CAMPP mulling further legal action to oppose hospital plan
WINDSOR, ONT. -- The grassroots group, Citizens for an Accountable Mega-Hospital Planning Process (CAMPP), is set to decide within weeks if it will launch further legal action after having a courtroom setback at the end of July.
Speaking to CTV News, Eric Gillespie, the lawyer who represents the group, says a decision will be made “within weeks” to determine if CAMPP will pursue further legal action to stop the proposed hospital from being built at the chosen site at County Road 42 and the 9th Concession.
“Fundamentally, this is about ensuring everybody, regardless of where they live or who they are, everybody should have accessible healthcare,” says Philippa von Zeigenweidt, the spokesperson for CAMPP.
CAMPP’s chief concern rests with the chosen location for the new hospital which will see it built outside of the city core and on the border of Windsor and Essex County.
Von Zeigenweidt would not comment on the group’s legal considerations but, points to the group’s first memo since its latest courtroom setback as evidence it is not giving up the fight.
An emailed newsletter contains “critical questions” as CAMPP describes them, which include queries as to the services that are to be offered out of the current Ouellette campus of Windsor Regional Hospital under the new Windsor-Essex Hospital Systems plan that will see the new single-site acute care hospital built.
Other questions target the legitimacy of complaints made by local leaders in pushing for a new hospital of Windsor’s currently aged healthcare infrastructure.

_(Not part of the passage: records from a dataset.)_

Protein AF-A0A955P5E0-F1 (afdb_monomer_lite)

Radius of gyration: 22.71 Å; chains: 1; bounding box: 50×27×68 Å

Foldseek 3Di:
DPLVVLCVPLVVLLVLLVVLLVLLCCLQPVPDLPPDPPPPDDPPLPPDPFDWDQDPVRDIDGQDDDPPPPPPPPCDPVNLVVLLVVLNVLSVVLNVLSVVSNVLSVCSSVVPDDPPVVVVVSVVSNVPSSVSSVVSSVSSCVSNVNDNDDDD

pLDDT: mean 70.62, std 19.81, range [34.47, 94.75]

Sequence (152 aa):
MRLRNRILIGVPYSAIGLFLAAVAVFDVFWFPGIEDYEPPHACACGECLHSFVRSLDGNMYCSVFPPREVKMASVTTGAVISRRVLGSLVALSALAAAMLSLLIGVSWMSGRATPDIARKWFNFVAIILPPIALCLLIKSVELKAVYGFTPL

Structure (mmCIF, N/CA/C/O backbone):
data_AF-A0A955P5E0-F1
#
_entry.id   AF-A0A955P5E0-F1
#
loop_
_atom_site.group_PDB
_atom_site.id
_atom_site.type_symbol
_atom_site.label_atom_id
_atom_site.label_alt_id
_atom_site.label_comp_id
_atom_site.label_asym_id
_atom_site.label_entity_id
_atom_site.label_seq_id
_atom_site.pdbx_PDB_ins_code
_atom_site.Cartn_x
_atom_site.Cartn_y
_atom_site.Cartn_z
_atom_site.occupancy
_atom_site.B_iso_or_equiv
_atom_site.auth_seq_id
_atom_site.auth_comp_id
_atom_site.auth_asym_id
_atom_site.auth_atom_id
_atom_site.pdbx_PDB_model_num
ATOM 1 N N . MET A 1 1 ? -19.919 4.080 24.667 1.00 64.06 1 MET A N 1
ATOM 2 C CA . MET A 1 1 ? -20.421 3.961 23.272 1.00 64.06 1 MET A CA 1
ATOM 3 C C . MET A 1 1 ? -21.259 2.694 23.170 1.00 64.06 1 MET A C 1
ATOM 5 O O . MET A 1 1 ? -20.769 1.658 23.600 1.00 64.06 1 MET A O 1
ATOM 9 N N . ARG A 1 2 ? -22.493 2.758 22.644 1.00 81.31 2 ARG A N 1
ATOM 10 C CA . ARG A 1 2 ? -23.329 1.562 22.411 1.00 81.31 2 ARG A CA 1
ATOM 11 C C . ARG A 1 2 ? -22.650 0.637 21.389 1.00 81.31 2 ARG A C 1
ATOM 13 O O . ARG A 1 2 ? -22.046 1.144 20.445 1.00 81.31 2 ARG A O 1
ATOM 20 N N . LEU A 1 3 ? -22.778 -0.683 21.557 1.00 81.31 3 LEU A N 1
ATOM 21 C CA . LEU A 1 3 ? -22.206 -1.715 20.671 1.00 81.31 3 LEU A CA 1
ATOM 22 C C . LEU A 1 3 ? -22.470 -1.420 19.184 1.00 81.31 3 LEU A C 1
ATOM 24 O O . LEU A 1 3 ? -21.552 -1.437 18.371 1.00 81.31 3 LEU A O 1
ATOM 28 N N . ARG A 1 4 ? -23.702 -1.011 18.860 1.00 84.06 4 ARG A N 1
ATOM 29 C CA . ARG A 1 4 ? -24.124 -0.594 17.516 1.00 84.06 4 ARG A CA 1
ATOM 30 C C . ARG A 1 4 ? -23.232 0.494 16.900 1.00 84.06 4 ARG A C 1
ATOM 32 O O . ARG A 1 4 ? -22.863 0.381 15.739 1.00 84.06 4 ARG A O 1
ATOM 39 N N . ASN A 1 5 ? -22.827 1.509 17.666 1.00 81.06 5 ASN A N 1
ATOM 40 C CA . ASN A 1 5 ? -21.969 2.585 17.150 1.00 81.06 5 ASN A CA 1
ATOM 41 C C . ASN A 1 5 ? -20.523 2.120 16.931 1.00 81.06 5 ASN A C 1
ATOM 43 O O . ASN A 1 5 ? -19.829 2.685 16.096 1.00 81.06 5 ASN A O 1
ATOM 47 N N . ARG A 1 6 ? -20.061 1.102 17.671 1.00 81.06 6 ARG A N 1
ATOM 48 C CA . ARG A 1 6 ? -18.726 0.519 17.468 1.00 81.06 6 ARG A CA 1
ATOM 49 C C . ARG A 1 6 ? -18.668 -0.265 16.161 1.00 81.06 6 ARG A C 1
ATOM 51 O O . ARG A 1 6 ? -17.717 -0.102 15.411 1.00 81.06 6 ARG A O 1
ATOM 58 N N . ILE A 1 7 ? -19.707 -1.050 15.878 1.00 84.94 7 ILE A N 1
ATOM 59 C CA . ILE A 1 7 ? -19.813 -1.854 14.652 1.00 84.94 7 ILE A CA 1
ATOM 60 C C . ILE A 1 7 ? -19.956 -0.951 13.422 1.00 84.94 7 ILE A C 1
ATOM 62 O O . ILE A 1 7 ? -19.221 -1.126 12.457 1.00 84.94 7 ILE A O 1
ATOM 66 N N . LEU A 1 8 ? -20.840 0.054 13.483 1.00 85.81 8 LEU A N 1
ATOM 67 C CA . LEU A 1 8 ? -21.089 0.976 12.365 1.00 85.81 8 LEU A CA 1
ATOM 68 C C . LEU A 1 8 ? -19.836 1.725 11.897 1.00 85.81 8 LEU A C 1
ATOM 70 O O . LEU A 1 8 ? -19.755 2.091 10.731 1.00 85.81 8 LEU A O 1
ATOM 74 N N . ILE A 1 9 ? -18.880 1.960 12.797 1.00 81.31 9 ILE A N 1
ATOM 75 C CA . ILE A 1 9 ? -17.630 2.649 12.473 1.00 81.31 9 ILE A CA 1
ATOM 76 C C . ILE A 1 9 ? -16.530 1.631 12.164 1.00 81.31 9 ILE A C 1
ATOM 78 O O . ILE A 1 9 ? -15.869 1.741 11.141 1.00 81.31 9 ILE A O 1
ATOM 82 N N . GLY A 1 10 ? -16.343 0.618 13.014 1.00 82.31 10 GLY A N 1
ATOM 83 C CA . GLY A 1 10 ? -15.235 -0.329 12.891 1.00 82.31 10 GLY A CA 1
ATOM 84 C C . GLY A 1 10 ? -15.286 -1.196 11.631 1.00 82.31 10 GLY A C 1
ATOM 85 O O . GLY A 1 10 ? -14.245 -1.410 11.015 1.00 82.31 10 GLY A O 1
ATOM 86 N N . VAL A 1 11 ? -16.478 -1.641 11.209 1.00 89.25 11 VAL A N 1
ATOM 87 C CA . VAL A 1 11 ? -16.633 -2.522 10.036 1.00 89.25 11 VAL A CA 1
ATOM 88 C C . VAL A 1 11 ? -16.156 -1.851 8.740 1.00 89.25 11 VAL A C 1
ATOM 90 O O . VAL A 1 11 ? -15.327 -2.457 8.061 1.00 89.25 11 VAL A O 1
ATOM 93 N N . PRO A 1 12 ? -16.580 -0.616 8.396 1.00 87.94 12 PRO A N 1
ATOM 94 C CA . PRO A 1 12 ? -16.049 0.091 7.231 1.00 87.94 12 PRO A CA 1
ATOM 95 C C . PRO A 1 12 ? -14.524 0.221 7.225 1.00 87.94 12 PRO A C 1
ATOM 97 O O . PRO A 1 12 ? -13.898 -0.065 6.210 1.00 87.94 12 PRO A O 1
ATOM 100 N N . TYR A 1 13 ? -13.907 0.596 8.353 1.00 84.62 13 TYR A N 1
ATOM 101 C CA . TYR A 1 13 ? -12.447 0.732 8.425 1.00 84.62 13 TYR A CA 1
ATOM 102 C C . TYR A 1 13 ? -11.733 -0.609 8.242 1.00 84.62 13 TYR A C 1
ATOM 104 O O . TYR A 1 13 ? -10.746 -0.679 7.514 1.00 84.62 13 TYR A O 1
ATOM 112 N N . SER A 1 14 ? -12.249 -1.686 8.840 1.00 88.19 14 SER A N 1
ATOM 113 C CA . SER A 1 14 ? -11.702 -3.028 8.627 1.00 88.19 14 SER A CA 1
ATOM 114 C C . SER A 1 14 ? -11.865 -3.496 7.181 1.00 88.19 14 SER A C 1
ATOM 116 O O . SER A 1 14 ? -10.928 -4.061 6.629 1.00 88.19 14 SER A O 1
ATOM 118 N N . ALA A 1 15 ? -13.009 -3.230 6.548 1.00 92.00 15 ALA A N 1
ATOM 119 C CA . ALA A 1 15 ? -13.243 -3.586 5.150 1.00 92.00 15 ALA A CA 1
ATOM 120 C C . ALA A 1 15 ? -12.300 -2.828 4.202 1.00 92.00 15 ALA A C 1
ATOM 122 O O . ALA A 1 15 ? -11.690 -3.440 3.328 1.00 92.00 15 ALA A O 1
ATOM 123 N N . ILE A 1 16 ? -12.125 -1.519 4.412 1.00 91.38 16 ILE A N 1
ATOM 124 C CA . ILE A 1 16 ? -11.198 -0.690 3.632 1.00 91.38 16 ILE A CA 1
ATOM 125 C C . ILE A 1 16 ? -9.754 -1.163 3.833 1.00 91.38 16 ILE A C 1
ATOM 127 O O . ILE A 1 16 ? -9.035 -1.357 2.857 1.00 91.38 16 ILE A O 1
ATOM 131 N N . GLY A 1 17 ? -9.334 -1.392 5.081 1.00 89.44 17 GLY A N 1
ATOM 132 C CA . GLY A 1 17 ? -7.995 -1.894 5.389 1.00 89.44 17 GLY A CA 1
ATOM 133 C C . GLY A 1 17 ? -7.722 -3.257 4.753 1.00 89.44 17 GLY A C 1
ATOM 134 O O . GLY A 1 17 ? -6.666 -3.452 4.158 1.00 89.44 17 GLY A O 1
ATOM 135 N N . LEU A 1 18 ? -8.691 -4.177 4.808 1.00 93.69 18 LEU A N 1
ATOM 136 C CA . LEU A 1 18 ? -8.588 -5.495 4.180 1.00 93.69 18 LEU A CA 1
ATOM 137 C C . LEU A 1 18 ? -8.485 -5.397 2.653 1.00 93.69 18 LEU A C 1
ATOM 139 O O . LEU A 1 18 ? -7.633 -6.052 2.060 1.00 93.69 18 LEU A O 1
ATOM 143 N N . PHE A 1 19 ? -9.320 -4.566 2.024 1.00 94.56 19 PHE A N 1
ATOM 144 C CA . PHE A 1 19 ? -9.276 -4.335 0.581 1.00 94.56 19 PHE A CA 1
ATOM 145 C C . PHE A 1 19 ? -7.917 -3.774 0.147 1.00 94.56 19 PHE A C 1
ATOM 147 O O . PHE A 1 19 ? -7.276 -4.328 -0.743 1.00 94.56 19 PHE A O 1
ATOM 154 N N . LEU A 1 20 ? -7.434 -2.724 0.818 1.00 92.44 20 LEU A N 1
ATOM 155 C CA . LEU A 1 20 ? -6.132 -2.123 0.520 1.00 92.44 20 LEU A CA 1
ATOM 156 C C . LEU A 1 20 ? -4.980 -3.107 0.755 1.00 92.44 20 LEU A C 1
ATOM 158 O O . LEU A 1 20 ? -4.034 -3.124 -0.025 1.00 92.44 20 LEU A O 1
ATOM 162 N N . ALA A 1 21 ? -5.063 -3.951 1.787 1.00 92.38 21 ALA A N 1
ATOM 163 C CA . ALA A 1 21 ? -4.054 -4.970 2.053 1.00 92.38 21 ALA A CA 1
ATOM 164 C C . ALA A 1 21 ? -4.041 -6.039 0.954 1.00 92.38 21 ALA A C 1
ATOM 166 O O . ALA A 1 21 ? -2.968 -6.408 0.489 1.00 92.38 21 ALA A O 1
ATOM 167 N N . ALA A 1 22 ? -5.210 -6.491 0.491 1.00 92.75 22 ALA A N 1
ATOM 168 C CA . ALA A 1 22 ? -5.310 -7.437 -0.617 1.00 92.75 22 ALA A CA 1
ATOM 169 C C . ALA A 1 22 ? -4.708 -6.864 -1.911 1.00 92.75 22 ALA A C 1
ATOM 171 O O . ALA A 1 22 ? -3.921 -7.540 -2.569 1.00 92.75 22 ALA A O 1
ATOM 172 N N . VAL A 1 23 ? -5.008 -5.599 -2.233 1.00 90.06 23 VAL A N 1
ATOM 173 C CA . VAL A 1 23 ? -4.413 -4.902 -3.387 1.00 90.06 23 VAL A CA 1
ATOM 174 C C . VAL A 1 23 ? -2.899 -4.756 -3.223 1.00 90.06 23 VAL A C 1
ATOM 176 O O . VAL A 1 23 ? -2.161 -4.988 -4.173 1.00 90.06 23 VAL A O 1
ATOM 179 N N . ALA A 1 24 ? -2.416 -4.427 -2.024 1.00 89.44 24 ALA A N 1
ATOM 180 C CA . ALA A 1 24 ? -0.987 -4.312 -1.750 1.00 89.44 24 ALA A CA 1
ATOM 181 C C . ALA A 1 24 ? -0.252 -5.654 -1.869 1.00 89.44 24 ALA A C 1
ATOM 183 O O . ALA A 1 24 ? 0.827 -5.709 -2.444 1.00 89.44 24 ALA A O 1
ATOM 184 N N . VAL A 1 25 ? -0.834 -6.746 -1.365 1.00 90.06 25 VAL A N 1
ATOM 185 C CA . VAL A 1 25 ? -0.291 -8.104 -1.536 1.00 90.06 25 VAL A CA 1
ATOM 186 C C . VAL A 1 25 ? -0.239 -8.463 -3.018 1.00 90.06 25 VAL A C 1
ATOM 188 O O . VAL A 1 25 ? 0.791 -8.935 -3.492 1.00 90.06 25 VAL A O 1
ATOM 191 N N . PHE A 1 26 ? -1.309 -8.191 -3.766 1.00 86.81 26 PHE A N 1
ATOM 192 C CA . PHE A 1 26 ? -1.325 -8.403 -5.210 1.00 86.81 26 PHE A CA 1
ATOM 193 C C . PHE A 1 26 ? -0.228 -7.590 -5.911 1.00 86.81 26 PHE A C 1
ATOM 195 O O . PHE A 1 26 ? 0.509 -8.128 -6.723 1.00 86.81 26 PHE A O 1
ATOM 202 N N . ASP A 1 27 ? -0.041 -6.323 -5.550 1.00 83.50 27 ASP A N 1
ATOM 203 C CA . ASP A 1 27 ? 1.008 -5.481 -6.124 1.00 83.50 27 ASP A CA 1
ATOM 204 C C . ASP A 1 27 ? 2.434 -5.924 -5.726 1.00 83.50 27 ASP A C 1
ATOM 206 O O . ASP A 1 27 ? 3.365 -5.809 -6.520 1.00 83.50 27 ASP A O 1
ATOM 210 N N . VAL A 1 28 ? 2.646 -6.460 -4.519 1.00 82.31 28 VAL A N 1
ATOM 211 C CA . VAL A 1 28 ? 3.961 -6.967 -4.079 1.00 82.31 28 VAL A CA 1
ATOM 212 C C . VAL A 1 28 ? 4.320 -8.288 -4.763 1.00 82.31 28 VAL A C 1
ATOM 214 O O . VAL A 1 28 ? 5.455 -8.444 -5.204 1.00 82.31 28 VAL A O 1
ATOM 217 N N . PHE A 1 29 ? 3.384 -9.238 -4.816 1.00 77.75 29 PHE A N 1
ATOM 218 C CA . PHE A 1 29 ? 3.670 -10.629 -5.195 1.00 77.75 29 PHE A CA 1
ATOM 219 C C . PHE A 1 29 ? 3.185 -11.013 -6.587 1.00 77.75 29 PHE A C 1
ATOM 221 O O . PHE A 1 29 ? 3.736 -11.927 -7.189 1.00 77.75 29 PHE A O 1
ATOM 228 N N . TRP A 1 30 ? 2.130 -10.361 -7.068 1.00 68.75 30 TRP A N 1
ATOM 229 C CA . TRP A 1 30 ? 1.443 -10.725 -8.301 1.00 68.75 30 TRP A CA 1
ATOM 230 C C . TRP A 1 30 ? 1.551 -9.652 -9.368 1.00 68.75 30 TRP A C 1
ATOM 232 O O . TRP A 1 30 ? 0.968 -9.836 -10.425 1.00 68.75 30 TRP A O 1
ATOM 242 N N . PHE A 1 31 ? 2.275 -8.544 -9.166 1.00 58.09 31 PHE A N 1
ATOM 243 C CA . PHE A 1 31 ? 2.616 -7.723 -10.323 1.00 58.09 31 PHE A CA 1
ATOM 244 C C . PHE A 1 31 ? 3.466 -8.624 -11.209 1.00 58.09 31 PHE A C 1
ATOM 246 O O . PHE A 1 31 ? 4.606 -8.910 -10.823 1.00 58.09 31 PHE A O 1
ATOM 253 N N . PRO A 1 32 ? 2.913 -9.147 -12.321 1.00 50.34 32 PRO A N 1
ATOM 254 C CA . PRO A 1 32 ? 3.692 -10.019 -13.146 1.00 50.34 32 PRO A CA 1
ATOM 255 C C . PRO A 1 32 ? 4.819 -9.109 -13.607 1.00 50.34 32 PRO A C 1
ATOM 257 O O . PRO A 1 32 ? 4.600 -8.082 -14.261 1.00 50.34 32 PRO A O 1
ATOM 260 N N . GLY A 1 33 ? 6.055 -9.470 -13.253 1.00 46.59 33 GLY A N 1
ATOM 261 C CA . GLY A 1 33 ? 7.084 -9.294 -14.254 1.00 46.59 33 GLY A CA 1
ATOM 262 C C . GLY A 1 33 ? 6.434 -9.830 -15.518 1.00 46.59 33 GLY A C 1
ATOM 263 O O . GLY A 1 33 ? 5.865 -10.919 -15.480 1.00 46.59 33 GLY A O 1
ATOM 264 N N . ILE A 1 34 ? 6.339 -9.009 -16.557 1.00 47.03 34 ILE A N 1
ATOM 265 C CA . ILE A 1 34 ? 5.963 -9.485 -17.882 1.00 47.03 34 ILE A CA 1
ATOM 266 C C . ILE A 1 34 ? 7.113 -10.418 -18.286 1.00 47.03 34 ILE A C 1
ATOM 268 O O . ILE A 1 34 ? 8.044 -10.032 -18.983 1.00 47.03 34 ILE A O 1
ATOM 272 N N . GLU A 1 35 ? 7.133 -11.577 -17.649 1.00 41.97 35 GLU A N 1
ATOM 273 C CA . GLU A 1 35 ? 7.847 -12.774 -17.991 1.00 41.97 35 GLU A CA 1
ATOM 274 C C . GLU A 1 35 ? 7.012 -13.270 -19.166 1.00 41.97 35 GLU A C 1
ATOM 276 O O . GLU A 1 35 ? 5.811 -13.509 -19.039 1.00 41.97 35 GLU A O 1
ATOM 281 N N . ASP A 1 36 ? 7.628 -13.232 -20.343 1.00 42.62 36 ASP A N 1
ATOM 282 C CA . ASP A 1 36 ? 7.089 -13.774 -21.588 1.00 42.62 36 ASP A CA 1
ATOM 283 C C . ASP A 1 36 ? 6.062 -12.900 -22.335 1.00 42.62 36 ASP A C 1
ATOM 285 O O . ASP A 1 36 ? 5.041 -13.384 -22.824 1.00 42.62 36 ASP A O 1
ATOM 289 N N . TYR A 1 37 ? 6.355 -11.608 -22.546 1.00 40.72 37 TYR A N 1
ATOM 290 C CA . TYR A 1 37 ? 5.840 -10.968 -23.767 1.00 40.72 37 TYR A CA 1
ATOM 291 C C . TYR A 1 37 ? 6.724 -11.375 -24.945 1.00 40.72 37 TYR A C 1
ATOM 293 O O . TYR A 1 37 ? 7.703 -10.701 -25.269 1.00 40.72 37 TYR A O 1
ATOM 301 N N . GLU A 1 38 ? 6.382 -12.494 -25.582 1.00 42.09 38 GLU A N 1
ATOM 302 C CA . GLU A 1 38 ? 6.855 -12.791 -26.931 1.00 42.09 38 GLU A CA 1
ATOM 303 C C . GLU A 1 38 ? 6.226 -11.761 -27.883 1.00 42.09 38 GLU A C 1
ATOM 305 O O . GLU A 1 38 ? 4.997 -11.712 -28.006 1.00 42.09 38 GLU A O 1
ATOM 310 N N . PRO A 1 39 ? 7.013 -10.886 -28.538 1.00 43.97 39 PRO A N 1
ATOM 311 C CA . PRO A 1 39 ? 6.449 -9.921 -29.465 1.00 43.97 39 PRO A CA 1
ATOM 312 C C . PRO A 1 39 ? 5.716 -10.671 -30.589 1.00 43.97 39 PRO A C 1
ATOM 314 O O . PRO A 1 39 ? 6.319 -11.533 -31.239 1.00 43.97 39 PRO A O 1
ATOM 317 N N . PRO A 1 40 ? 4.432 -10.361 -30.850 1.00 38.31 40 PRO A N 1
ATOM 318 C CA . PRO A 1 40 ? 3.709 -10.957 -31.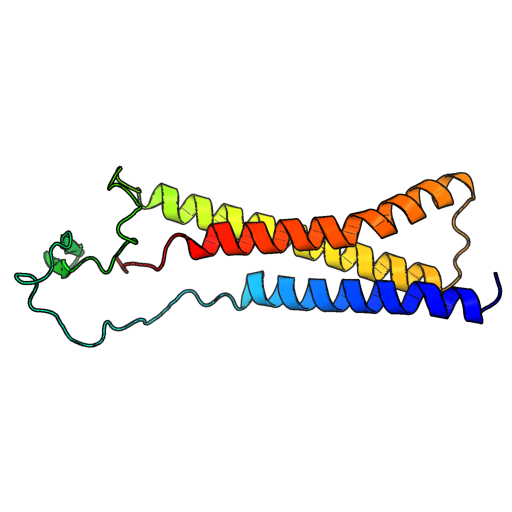956 1.00 38.31 40 PRO A CA 1
ATOM 319 C C . PRO A 1 40 ? 4.367 -10.472 -33.245 1.00 38.31 40 PRO A C 1
ATOM 321 O O . PRO A 1 40 ? 4.251 -9.310 -33.622 1.00 38.31 40 PRO A O 1
ATOM 324 N N . HIS A 1 41 ? 5.063 -11.399 -33.892 1.00 42.56 41 HIS A N 1
ATOM 325 C CA . HIS A 1 41 ? 5.818 -11.228 -35.124 1.00 42.56 41 HIS A CA 1
ATOM 326 C C . HIS A 1 41 ? 7.098 -10.398 -34.997 1.00 42.56 41 HIS A C 1
ATOM 328 O O . HIS A 1 41 ? 7.111 -9.213 -34.670 1.00 42.56 41 HIS A O 1
ATOM 334 N N . ALA A 1 42 ? 8.198 -11.050 -35.369 1.00 42.66 42 ALA A N 1
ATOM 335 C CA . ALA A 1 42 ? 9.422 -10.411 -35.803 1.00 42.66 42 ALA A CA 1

According to Windsor Regional Hospital, the average age of current acute care hospitals in the city is 85 years.
CAMPP also questions transit expansion costs, the project’s fiscal stewardship and the transparency of the land deal.
In a statement to CTV News, Windsor Regional Hospital notes many of the questions put forward by CAMPP fall under the Stage 2 planning process — which leaders insist have been delayed due to the legal fight with the group.
“Issues regarding the scope and extent of services at the Ouellette Campus, in addition to the satellite emergency department, as part of the new state of the art acute care hospital will be defined as part of Stage 2 planning,” reads the statement. “This Stage 2 planning has always been contemplated to include direct input from anyone from the community that wants to participate.”
While leaders like Windsor Mayor Drew Dilkens and County of Essex Warden Gary McNamara have called on the community to come together to back the project, von Zeigenweidt says CAMPP continues to push for a provincial mediator to help settle the ongoing dispute.
“We would like an independent facilitator to step in and listen to the concerns of the community and listen with an open mind so these concerns can be addressed,” says von Zeigenweidt.
As far as CAMPP is aware, there is little notion from the City of Windsor or Windsor Regional Hospital of going that route.
At the end of July, CAMPP lost its motion for a leave to appeal a City of Windsor zoning decision that paves the way for the hospital to be built at the chosen site, seemingly ending its legal challenges to the project.